Sorry if I'm missing some context, but there seem to be discrepancies
between the code of this test, the comments right here, the comment
above the test and the commit message. r6 vs r7 don't match in a few
places.

The code matches the commit message and looks correct (unsafe). The code
sample in the comments, however, is different and looks safe to me
(r7 <= r6 <= X, accessing r9[r7]).

> +	"r0 = *(u8*)(r9 + 0);"
> +"l2_%=:"
> +	"r0 = 0;"
> +	"exit;"
> +	:
> +	: __imm(bpf_ktime_get_ns)
> +	: __clobber_all);
> +}
> +
> +/* Similar to check_ids_in_regsafe.
> + * The l0 could be reached in two states:
> + *
> + *   (1) r6{.id=A}, r7{.id=A}, r8{.id=B}
> + *   (2) r6{.id=B}, r7{.id=A}, r8{.id=B}
> + *
> + * Where (2) is not safe, as "r7 > 4" check won't propagate range for it.
> + * This example would be considered safe without changes to
> + * mark_chain_precision() to track scalar values with equal IDs.
> + */
> +SEC("socket")
> +__failure __msg("register with unbounded min value")

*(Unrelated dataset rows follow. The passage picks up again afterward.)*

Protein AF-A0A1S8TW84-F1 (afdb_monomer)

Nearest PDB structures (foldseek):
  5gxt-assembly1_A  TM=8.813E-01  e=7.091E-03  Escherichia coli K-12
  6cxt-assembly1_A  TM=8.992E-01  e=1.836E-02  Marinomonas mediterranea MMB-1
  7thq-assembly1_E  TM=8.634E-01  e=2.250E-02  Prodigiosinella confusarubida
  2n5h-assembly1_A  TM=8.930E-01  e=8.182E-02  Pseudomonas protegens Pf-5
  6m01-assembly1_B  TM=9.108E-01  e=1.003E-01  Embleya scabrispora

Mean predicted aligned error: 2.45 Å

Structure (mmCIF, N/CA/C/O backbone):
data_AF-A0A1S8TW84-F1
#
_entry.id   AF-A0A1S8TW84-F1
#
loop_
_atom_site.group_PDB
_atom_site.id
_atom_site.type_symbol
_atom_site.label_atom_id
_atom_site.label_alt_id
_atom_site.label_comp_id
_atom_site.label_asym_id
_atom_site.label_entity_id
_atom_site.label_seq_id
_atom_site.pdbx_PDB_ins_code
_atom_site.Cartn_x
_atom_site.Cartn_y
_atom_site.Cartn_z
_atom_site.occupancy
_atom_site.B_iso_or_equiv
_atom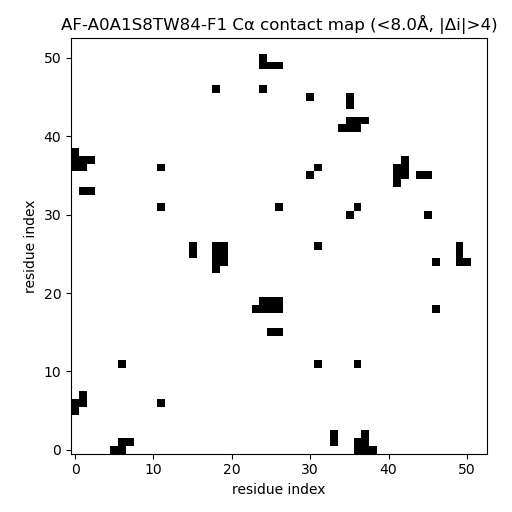_site.auth_seq_id
_atom_site.auth_comp_id
_atom_site.auth_asym_id
_atom_site.auth_atom_id
_atom_site.pdbx_PDB_model_num
ATOM 1 N N . MET A 1 1 ? 2.944 -5.147 -12.533 1.00 87.50 1 MET A N 1
ATOM 2 C CA . MET A 1 1 ? 2.653 -3.695 -12.610 1.00 87.50 1 M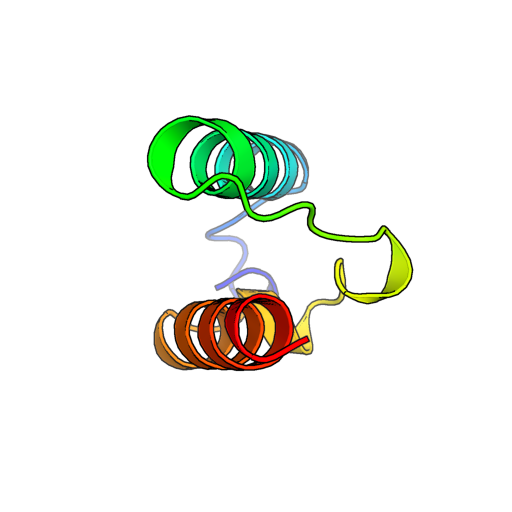ET A CA 1
ATOM 3 C C . MET A 1 1 ? 3.889 -2.888 -12.236 1.00 87.50 1 MET A C 1
ATOM 5 O O . MET A 1 1 ? 4.443 -2.254 -13.125 1.00 87.50 1 MET A O 1
ATOM 9 N N . ILE A 1 2 ? 4.378 -2.961 -10.992 1.00 89.12 2 ILE A N 1
ATOM 10 C CA . ILE A 1 2 ? 5.672 -2.360 -10.607 1.00 89.12 2 ILE A CA 1
ATOM 11 C C . ILE A 1 2 ? 6.823 -2.976 -11.409 1.00 89.12 2 ILE A C 1
ATOM 13 O O . ILE A 1 2 ? 7.610 -2.256 -12.015 1.00 89.12 2 ILE A O 1
ATOM 17 N N . ASP A 1 3 ? 6.886 -4.307 -11.484 1.00 89.19 3 ASP A N 1
ATOM 18 C CA . ASP A 1 3 ? 7.981 -5.017 -12.166 1.00 89.19 3 ASP A CA 1
ATOM 19 C C . ASP A 1 3 ? 8.035 -4.723 -13.673 1.00 89.19 3 ASP A C 1
ATOM 21 O O . ASP A 1 3 ? 9.087 -4.806 -14.305 1.00 89.19 3 ASP A O 1
ATOM 25 N N . GLU A 1 4 ? 6.890 -4.363 -14.251 1.00 90.56 4 GLU A N 1
ATOM 26 C CA . GLU A 1 4 ? 6.753 -3.984 -15.660 1.00 90.56 4 GLU A CA 1
ATOM 27 C C . GLU A 1 4 ? 7.000 -2.482 -15.886 1.00 90.56 4 GLU A C 1
ATOM 29 O O . GLU A 1 4 ? 6.937 -2.014 -17.022 1.00 90.56 4 GLU A O 1
ATOM 34 N N . GLY A 1 5 ? 7.280 -1.721 -14.821 1.00 89.75 5 GLY A N 1
ATOM 35 C CA . GLY A 1 5 ? 7.493 -0.274 -14.860 1.00 89.75 5 GLY A CA 1
ATOM 36 C C . GLY A 1 5 ? 6.228 0.536 -15.152 1.00 89.75 5 GLY A C 1
ATOM 37 O O . GLY A 1 5 ? 6.334 1.663 -15.625 1.00 89.75 5 GLY A O 1
ATOM 38 N N . ILE A 1 6 ? 5.045 -0.044 -14.924 1.00 94.69 6 ILE A N 1
ATOM 39 C CA . ILE A 1 6 ? 3.750 0.630 -15.107 1.00 94.69 6 ILE A CA 1
ATOM 40 C C . ILE A 1 6 ? 3.442 1.533 -13.913 1.00 94.69 6 ILE A C 1
ATOM 42 O O . ILE A 1 6 ? 2.892 2.608 -14.109 1.00 94.69 6 ILE A O 1
ATOM 46 N N . LEU A 1 7 ? 3.778 1.067 -12.707 1.00 95.19 7 LEU A N 1
ATOM 47 C CA . LEU A 1 7 ? 3.668 1.836 -11.472 1.00 95.19 7 LEU A CA 1
ATOM 48 C C . LEU A 1 7 ? 5.069 2.188 -10.989 1.00 95.19 7 LEU A C 1
ATOM 50 O O . LEU A 1 7 ? 5.915 1.297 -10.849 1.00 95.19 7 LEU A O 1
ATOM 54 N N . ASP A 1 8 ? 5.302 3.464 -10.719 1.00 94.50 8 ASP A N 1
ATOM 55 C CA . ASP A 1 8 ? 6.500 3.948 -10.049 1.00 94.50 8 ASP A CA 1
ATOM 56 C C . ASP A 1 8 ? 6.238 4.279 -8.571 1.00 94.50 8 ASP A C 1
ATOM 58 O O . ASP A 1 8 ? 5.144 4.099 -8.042 1.00 94.50 8 ASP A O 1
ATOM 62 N N . SER A 1 9 ? 7.269 4.739 -7.860 1.00 91.88 9 SER A N 1
ATOM 63 C CA . SER A 1 9 ? 7.157 5.036 -6.429 1.00 91.88 9 SER A CA 1
ATOM 64 C C . SER A 1 9 ? 6.134 6.124 -6.087 1.00 91.88 9 SER A C 1
ATOM 66 O O . SER A 1 9 ? 5.605 6.106 -4.979 1.00 91.88 9 SER A O 1
ATOM 68 N N . PHE A 1 10 ? 5.884 7.085 -6.980 1.00 95.38 10 PHE A N 1
ATOM 69 C CA . PHE A 1 10 ? 4.881 8.125 -6.753 1.00 95.38 10 PHE A CA 1
ATOM 70 C C . PHE A 1 10 ? 3.472 7.567 -6.903 1.00 95.38 10 PHE A C 1
ATOM 72 O O . PHE A 1 10 ? 2.636 7.852 -6.046 1.00 95.38 10 PHE A O 1
ATOM 79 N N . ASP A 1 11 ? 3.242 6.714 -7.904 1.00 95.88 11 ASP A N 1
ATOM 80 C CA . ASP A 1 11 ? 1.944 6.058 -8.092 1.00 95.88 11 ASP A CA 1
ATOM 81 C C . ASP A 1 11 ? 1.560 5.229 -6.857 1.00 95.88 11 ASP A C 1
ATOM 83 O O . ASP A 1 11 ? 0.414 5.242 -6.415 1.00 95.88 11 ASP A O 1
ATOM 87 N N . ILE A 1 12 ? 2.528 4.540 -6.243 1.00 95.44 12 ILE A N 1
ATOM 88 C CA . ILE A 1 12 ? 2.293 3.748 -5.027 1.00 95.44 12 ILE A CA 1
ATOM 89 C C . ILE A 1 12 ? 1.877 4.623 -3.847 1.00 95.44 12 ILE A C 1
ATOM 91 O O . ILE A 1 12 ? 0.951 4.268 -3.119 1.00 95.44 12 ILE A O 1
ATOM 95 N N . VAL A 1 13 ? 2.529 5.772 -3.662 1.00 95.62 13 VAL A N 1
ATOM 96 C CA . VAL A 1 13 ? 2.161 6.718 -2.600 1.00 95.62 13 VAL A CA 1
ATOM 97 C C . VAL A 1 13 ? 0.755 7.274 -2.835 1.00 95.62 13 VAL A C 1
ATOM 99 O O . VAL A 1 13 ? -0.014 7.392 -1.885 1.00 95.62 13 VAL A O 1
ATOM 102 N N . GLU A 1 14 ? 0.394 7.577 -4.083 1.00 97.00 14 GLU A N 1
ATOM 103 C CA . GLU A 1 14 ? -0.952 8.044 -4.427 1.00 97.00 14 GLU A CA 1
ATOM 104 C C . GLU A 1 14 ? -2.013 6.968 -4.166 1.00 97.00 14 GLU A C 1
ATOM 106 O O . GLU A 1 14 ? -3.022 7.255 -3.528 1.00 97.00 14 GLU A O 1
ATOM 111 N N . ILE A 1 15 ? -1.763 5.716 -4.563 1.00 96.38 15 ILE A N 1
ATOM 112 C CA . ILE A 1 15 ? -2.666 4.588 -4.290 1.00 96.38 15 ILE A CA 1
ATOM 113 C C . ILE A 1 15 ? -2.872 4.401 -2.784 1.00 96.38 15 ILE A C 1
ATOM 115 O O . ILE A 1 15 ? -4.005 4.222 -2.350 1.00 96.38 15 ILE A O 1
ATOM 119 N N . VAL A 1 16 ? -1.804 4.452 -1.983 1.00 97.06 16 VAL A N 1
ATOM 120 C CA . VAL A 1 16 ? -1.902 4.326 -0.520 1.00 97.06 16 VAL A CA 1
ATOM 121 C C . VAL A 1 16 ? -2.766 5.437 0.077 1.00 97.06 16 VAL A C 1
ATOM 123 O O . VAL A 1 16 ? -3.655 5.141 0.870 1.00 97.06 16 VAL A O 1
ATOM 126 N N . ASN A 1 17 ? -2.565 6.688 -0.343 1.00 97.25 17 ASN A N 1
ATOM 127 C CA . ASN A 1 17 ? -3.386 7.806 0.127 1.00 97.25 17 ASN A CA 1
ATOM 128 C C .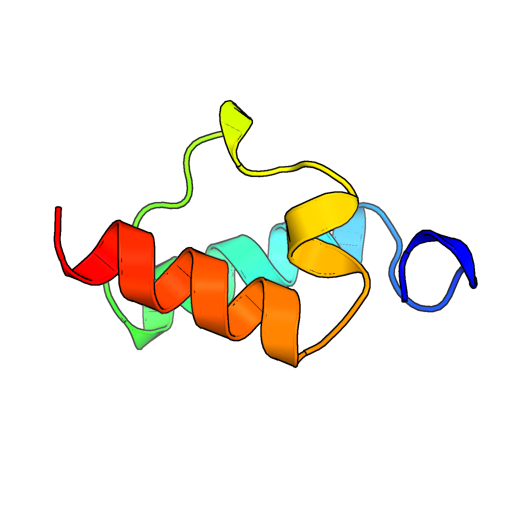 ASN A 1 17 ? -4.859 7.652 -0.283 1.00 97.25 17 ASN A C 1
ATOM 130 O O . ASN A 1 17 ? -5.743 7.912 0.522 1.00 97.25 17 ASN A O 1
ATOM 134 N N . LEU A 1 18 ? -5.135 7.197 -1.510 1.00 97.44 18 LEU A N 1
ATOM 135 C CA . LEU A 1 18 ? -6.505 6.960 -1.977 1.00 97.44 18 LEU A CA 1
ATOM 136 C C . LEU A 1 18 ? -7.205 5.848 -1.188 1.00 97.44 18 LEU A C 1
ATOM 138 O O . LEU A 1 18 ? -8.411 5.919 -0.973 1.00 97.44 18 LEU A O 1
ATOM 142 N N . ILE A 1 19 ? -6.468 4.815 -0.769 1.00 96.62 19 ILE A N 1
ATOM 143 C CA . ILE A 1 19 ? -7.019 3.742 0.067 1.00 96.62 19 ILE A CA 1
ATOM 144 C C . ILE A 1 19 ? -7.453 4.296 1.431 1.00 96.62 19 ILE A C 1
ATOM 146 O O . ILE A 1 19 ? -8.557 3.988 1.879 1.00 96.62 19 ILE A O 1
ATOM 150 N N . ASP A 1 20 ? -6.622 5.137 2.047 1.00 96.19 20 ASP A N 1
ATOM 151 C CA . ASP A 1 20 ? -6.934 5.810 3.313 1.00 96.19 20 ASP A CA 1
ATOM 152 C C . ASP A 1 20 ? -8.144 6.752 3.159 1.00 96.19 20 ASP A C 1
ATOM 154 O O . ASP A 1 20 ? -9.148 6.606 3.852 1.00 96.19 20 ASP A O 1
ATOM 158 N N . GLU A 1 21 ? -8.124 7.646 2.166 1.00 97.56 21 GLU A N 1
ATOM 159 C CA . GLU A 1 21 ? -9.181 8.645 1.957 1.00 97.56 21 GLU A CA 1
ATOM 160 C C . GLU A 1 21 ? -10.558 8.041 1.619 1.00 97.56 21 GLU A C 1
ATOM 162 O O . GLU A 1 21 ? -11.581 8.541 2.093 1.00 97.56 21 GLU A O 1
ATOM 167 N N . GLU A 1 22 ? -10.609 6.986 0.799 1.00 96.75 22 GLU A N 1
ATOM 168 C CA . GLU A 1 22 ? -11.873 6.413 0.312 1.00 96.75 22 GLU A CA 1
ATOM 169 C C . GLU A 1 22 ? -12.428 5.303 1.213 1.00 96.75 22 GLU A C 1
ATOM 171 O O . GLU A 1 22 ? -13.644 5.079 1.232 1.00 96.75 22 GLU A O 1
ATOM 176 N N . TYR A 1 23 ? -11.564 4.594 1.947 1.00 94.81 23 TYR A N 1
ATOM 177 C CA . TYR A 1 23 ? -11.957 3.406 2.711 1.00 94.81 23 TYR A CA 1
ATOM 178 C C . TYR A 1 23 ? -11.621 3.469 4.205 1.00 94.81 23 TYR A C 1
ATOM 180 O O . TYR A 1 23 ? -12.051 2.565 4.920 1.00 94.81 23 TYR A O 1
ATOM 188 N N . ASP A 1 24 ? -10.935 4.515 4.686 1.00 95.69 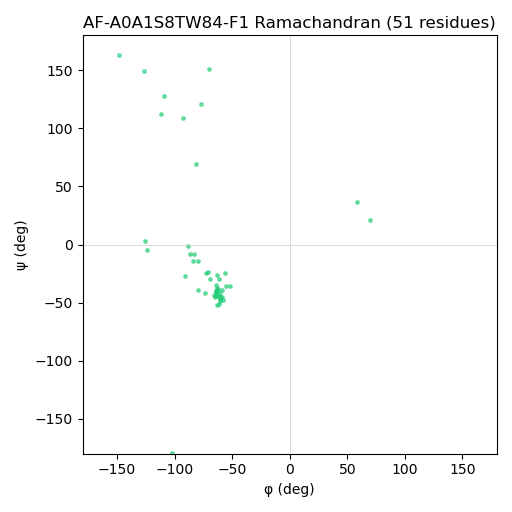24 ASP A N 1
ATOM 189 C CA . ASP A 1 24 ? -10.483 4.662 6.084 1.00 95.69 24 ASP A CA 1
ATOM 190 C C . ASP A 1 24 ? -9.563 3.497 6.511 1.00 95.69 24 ASP A C 1
ATOM 192 O O . ASP A 1 24 ? -9.645 2.976 7.623 1.00 95.69 24 ASP A O 1
ATOM 196 N N . ILE A 1 25 ? -8.723 3.030 5.575 1.00 96.31 25 ILE A N 1
ATOM 197 C CA . ILE A 1 25 ? -7.780 1.919 5.762 1.00 96.31 25 ILE A CA 1
ATOM 198 C C . ILE A 1 25 ? -6.348 2.458 5.723 1.00 96.31 25 ILE A C 1
ATOM 200 O O . ILE A 1 25 ? -5.837 2.833 4.666 1.00 96.31 25 ILE A O 1
ATOM 204 N N . GLU A 1 26 ? -5.660 2.415 6.865 1.00 95.88 26 GLU A N 1
ATOM 205 C CA . GLU A 1 26 ? -4.246 2.782 6.952 1.00 95.88 26 GLU A CA 1
ATOM 206 C C . GLU A 1 26 ? -3.361 1.653 6.395 1.00 95.88 26 GLU A C 1
ATOM 208 O O . GLU A 1 26 ? -3.374 0.525 6.892 1.00 95.88 26 GLU A O 1
ATOM 213 N N . VAL A 1 27 ? -2.556 1.947 5.367 1.00 97.12 27 VAL A N 1
ATOM 214 C CA . VAL A 1 27 ? -1.593 0.983 4.807 1.00 97.12 27 VAL A CA 1
ATOM 215 C C . VAL A 1 27 ? -0.230 1.165 5.487 1.00 97.12 27 VAL A C 1
ATOM 217 O O . VAL A 1 27 ? 0.468 2.150 5.221 1.00 97.12 27 VAL A O 1
ATOM 220 N N . PRO A 1 28 ? 0.215 0.228 6.344 1.00 96.31 28 PRO A N 1
ATOM 221 C CA . PRO A 1 28 ? 1.496 0.360 7.022 1.00 96.31 28 PRO A CA 1
ATOM 222 C C . PRO A 1 28 ? 2.658 0.187 6.039 1.00 96.31 28 PRO A C 1
ATOM 224 O O . PRO A 1 28 ? 2.590 -0.586 5.086 1.00 96.31 28 PRO A O 1
ATOM 227 N N . ALA A 1 29 ? 3.794 0.832 6.324 1.00 95.38 29 ALA A N 1
ATOM 228 C CA . ALA A 1 29 ? 4.969 0.811 5.443 1.00 95.38 29 ALA A CA 1
ATOM 229 C C . ALA A 1 29 ? 5.492 -0.603 5.106 1.00 95.38 29 ALA A C 1
ATOM 231 O O . ALA A 1 29 ? 6.139 -0.788 4.080 1.00 95.38 29 ALA A O 1
ATOM 232 N N . ILE A 1 30 ? 5.218 -1.601 5.956 1.00 96.06 30 ILE A N 1
ATOM 233 C CA . ILE A 1 30 ? 5.601 -3.000 5.718 1.00 96.06 30 ILE A CA 1
ATOM 234 C C . ILE A 1 30 ? 4.788 -3.672 4.603 1.00 96.06 30 ILE A C 1
ATOM 236 O O . ILE A 1 30 ? 5.275 -4.617 3.993 1.00 96.06 30 ILE A O 1
ATOM 240 N N . GLU A 1 31 ? 3.583 -3.179 4.311 1.00 96.81 31 GLU A N 1
ATOM 241 C CA . GLU A 1 31 ? 2.754 -3.657 3.199 1.00 96.81 31 GLU A CA 1
ATOM 242 C C . GLU A 1 31 ? 3.153 -2.995 1.869 1.00 96.81 31 GLU A C 1
ATOM 244 O O . GLU A 1 31 ? 2.703 -3.426 0.810 1.00 96.81 31 GLU A O 1
ATOM 249 N N . ILE A 1 32 ? 4.039 -1.991 1.884 1.00 94.81 32 ILE A N 1
ATOM 250 C CA . ILE A 1 32 ? 4.556 -1.329 0.677 1.00 94.81 32 ILE A CA 1
ATOM 251 C C . ILE A 1 32 ? 5.689 -2.169 0.075 1.00 94.81 32 ILE A C 1
ATOM 253 O O . ILE A 1 32 ? 6.868 -1.810 0.104 1.00 94.81 32 ILE A O 1
ATOM 257 N N . VAL A 1 33 ? 5.313 -3.330 -0.457 1.00 95.00 33 VAL A N 1
ATOM 258 C CA . VAL A 1 33 ? 6.205 -4.293 -1.112 1.00 95.00 33 VAL A CA 1
ATOM 259 C C . VAL A 1 33 ? 5.683 -4.643 -2.507 1.00 95.00 33 VAL A C 1
ATOM 261 O O . VAL A 1 33 ? 4.467 -4.626 -2.716 1.00 95.00 33 VAL A O 1
ATOM 264 N N . PRO A 1 34 ? 6.555 -4.970 -3.480 1.00 94.19 34 PRO A N 1
ATOM 265 C CA . PRO A 1 34 ? 6.133 -5.250 -4.853 1.00 94.19 34 PRO A CA 1
ATOM 266 C C . PRO A 1 34 ? 5.009 -6.284 -4.962 1.00 94.19 34 PRO A C 1
ATOM 268 O O . PRO A 1 34 ? 4.118 -6.150 -5.797 1.00 94.19 34 PRO A O 1
ATOM 271 N N . GLU A 1 35 ? 5.008 -7.288 -4.090 1.00 96.12 35 GLU A N 1
ATOM 272 C CA . GLU A 1 35 ? 4.020 -8.360 -4.029 1.00 96.12 35 GLU A CA 1
ATOM 273 C C . GLU A 1 35 ? 2.587 -7.841 -3.897 1.00 96.12 35 GLU A C 1
ATOM 275 O O . GLU A 1 35 ? 1.700 -8.417 -4.518 1.00 96.12 35 GLU A O 1
ATOM 280 N N . ASN A 1 36 ? 2.368 -6.747 -3.163 1.00 97.25 36 ASN A N 1
ATOM 281 C CA . ASN A 1 36 ? 1.042 -6.167 -2.937 1.00 97.25 36 ASN A CA 1
ATOM 282 C C . ASN A 1 36 ? 0.576 -5.240 -4.066 1.00 97.25 36 ASN A C 1
ATOM 284 O O . ASN A 1 36 ? -0.604 -4.925 -4.146 1.00 97.25 36 ASN A O 1
ATOM 288 N N . PHE A 1 37 ? 1.473 -4.820 -4.958 1.00 96.88 37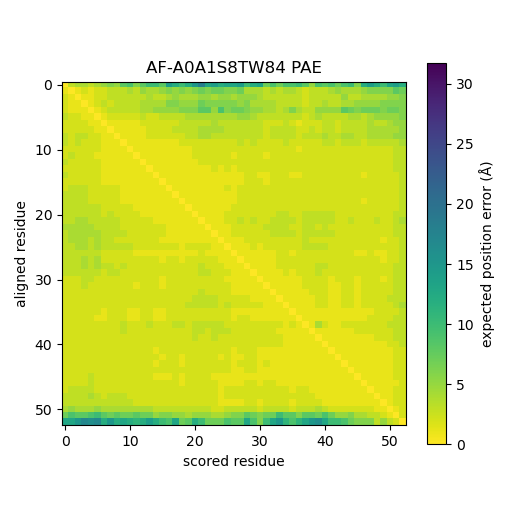 PHE A N 1
ATOM 289 C CA . PHE A 1 37 ? 1.189 -3.804 -5.979 1.00 96.88 37 PHE A CA 1
ATOM 290 C C . PHE A 1 37 ? 1.503 -4.275 -7.403 1.00 96.88 37 PHE A C 1
ATOM 292 O O . PHE A 1 37 ? 1.372 -3.519 -8.365 1.00 96.88 37 PHE A O 1
ATOM 299 N N . ASN A 1 38 ? 1.925 -5.530 -7.577 1.00 95.00 38 ASN A N 1
ATOM 300 C CA . ASN A 1 38 ? 2.273 -6.069 -8.888 1.00 95.00 38 ASN A CA 1
ATOM 301 C C . ASN A 1 38 ? 1.067 -6.497 -9.734 1.00 95.00 38 ASN A C 1
ATOM 303 O O . ASN A 1 38 ? 1.222 -6.646 -10.951 1.00 95.00 38 ASN A O 1
ATOM 307 N N . SER A 1 39 ? -0.120 -6.619 -9.139 1.00 96.44 39 SER A N 1
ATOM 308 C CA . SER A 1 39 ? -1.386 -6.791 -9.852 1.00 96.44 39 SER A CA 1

> +__flag(BPF_F_TEST_STATE_FREQ)
> +__naked void check_ids_in_regsafe_2(void)
> +{
> +	asm volatile (
> +	/* Bump allocated stack */
> +	"r1 = 0;"
> +	"*(u64*)(r10 - 8) = r1;"
> +	/* r9 = pointer to stack */
> +	"r9 = r10;"
> +	"r9 += -8;"
> +	/* r8 = ktime_get_ns() */
> +	"call %[bpf_ktime_get_ns];"
> +	"r8 = r0;"
> +	/* r7 = ktime_get_ns() */
> +	"call %[bpf_ktime_get_ns];"
> +	"r7 = r0;"
> +	/* r6 = ktime_get_ns() */
> +	"call %[bpf_ktime_get_ns];"
> +	"r6 = r0;"
> +	/* scratch .id from r0 */
> +	"r0 = 0;"
> +	/* if r6 > r7 is an unpredictable jump */
> +	"if r6 > r7 goto l1_%=;"
> +	/* tie r6 and r7 .id */
> +	"r6 = r7;"
> +"l0_%=:"
> +	/* if r7 > 4 exit(0) */
> +	"if r7 > 4 goto l2_%=;"
> +	/* Access memory at r9[r7] */
> +	"r9 += r6;"
> +	"r0 = *(u8*)(r9 + 0);"
> +"l2_%=:"
> +	"r0 = 0;"
> +	"exit;"
> +"l1_%=:"
> +	/* tie r6 and r8 .id */
> +	"r6 = r8;"
> +	"goto l0_%=;"
> +	:
> +	: __imm(bpf_ktime_get_ns)
> +	: __clobber_all);
> +}
> +
> +/* Check that scalar IDs *are not* generated on register to register
> + * assignments if source register is a constant.
> + *
> + * If such IDs *are* generated the 'l1' below would be reached in
> + * two states:
> + *
> + *   (1) r1{.id=A}, r2{.id=A}
> + *   (2) r1{.id=C}, r2{.id=C}
> + *
> + * Thus forcing 'if r1 == r2' verification twice.
> + */
> +SEC("socket")
> +__success __log_level(2)
> +__msg("11: (1d) if r3 == r4 goto pc+0")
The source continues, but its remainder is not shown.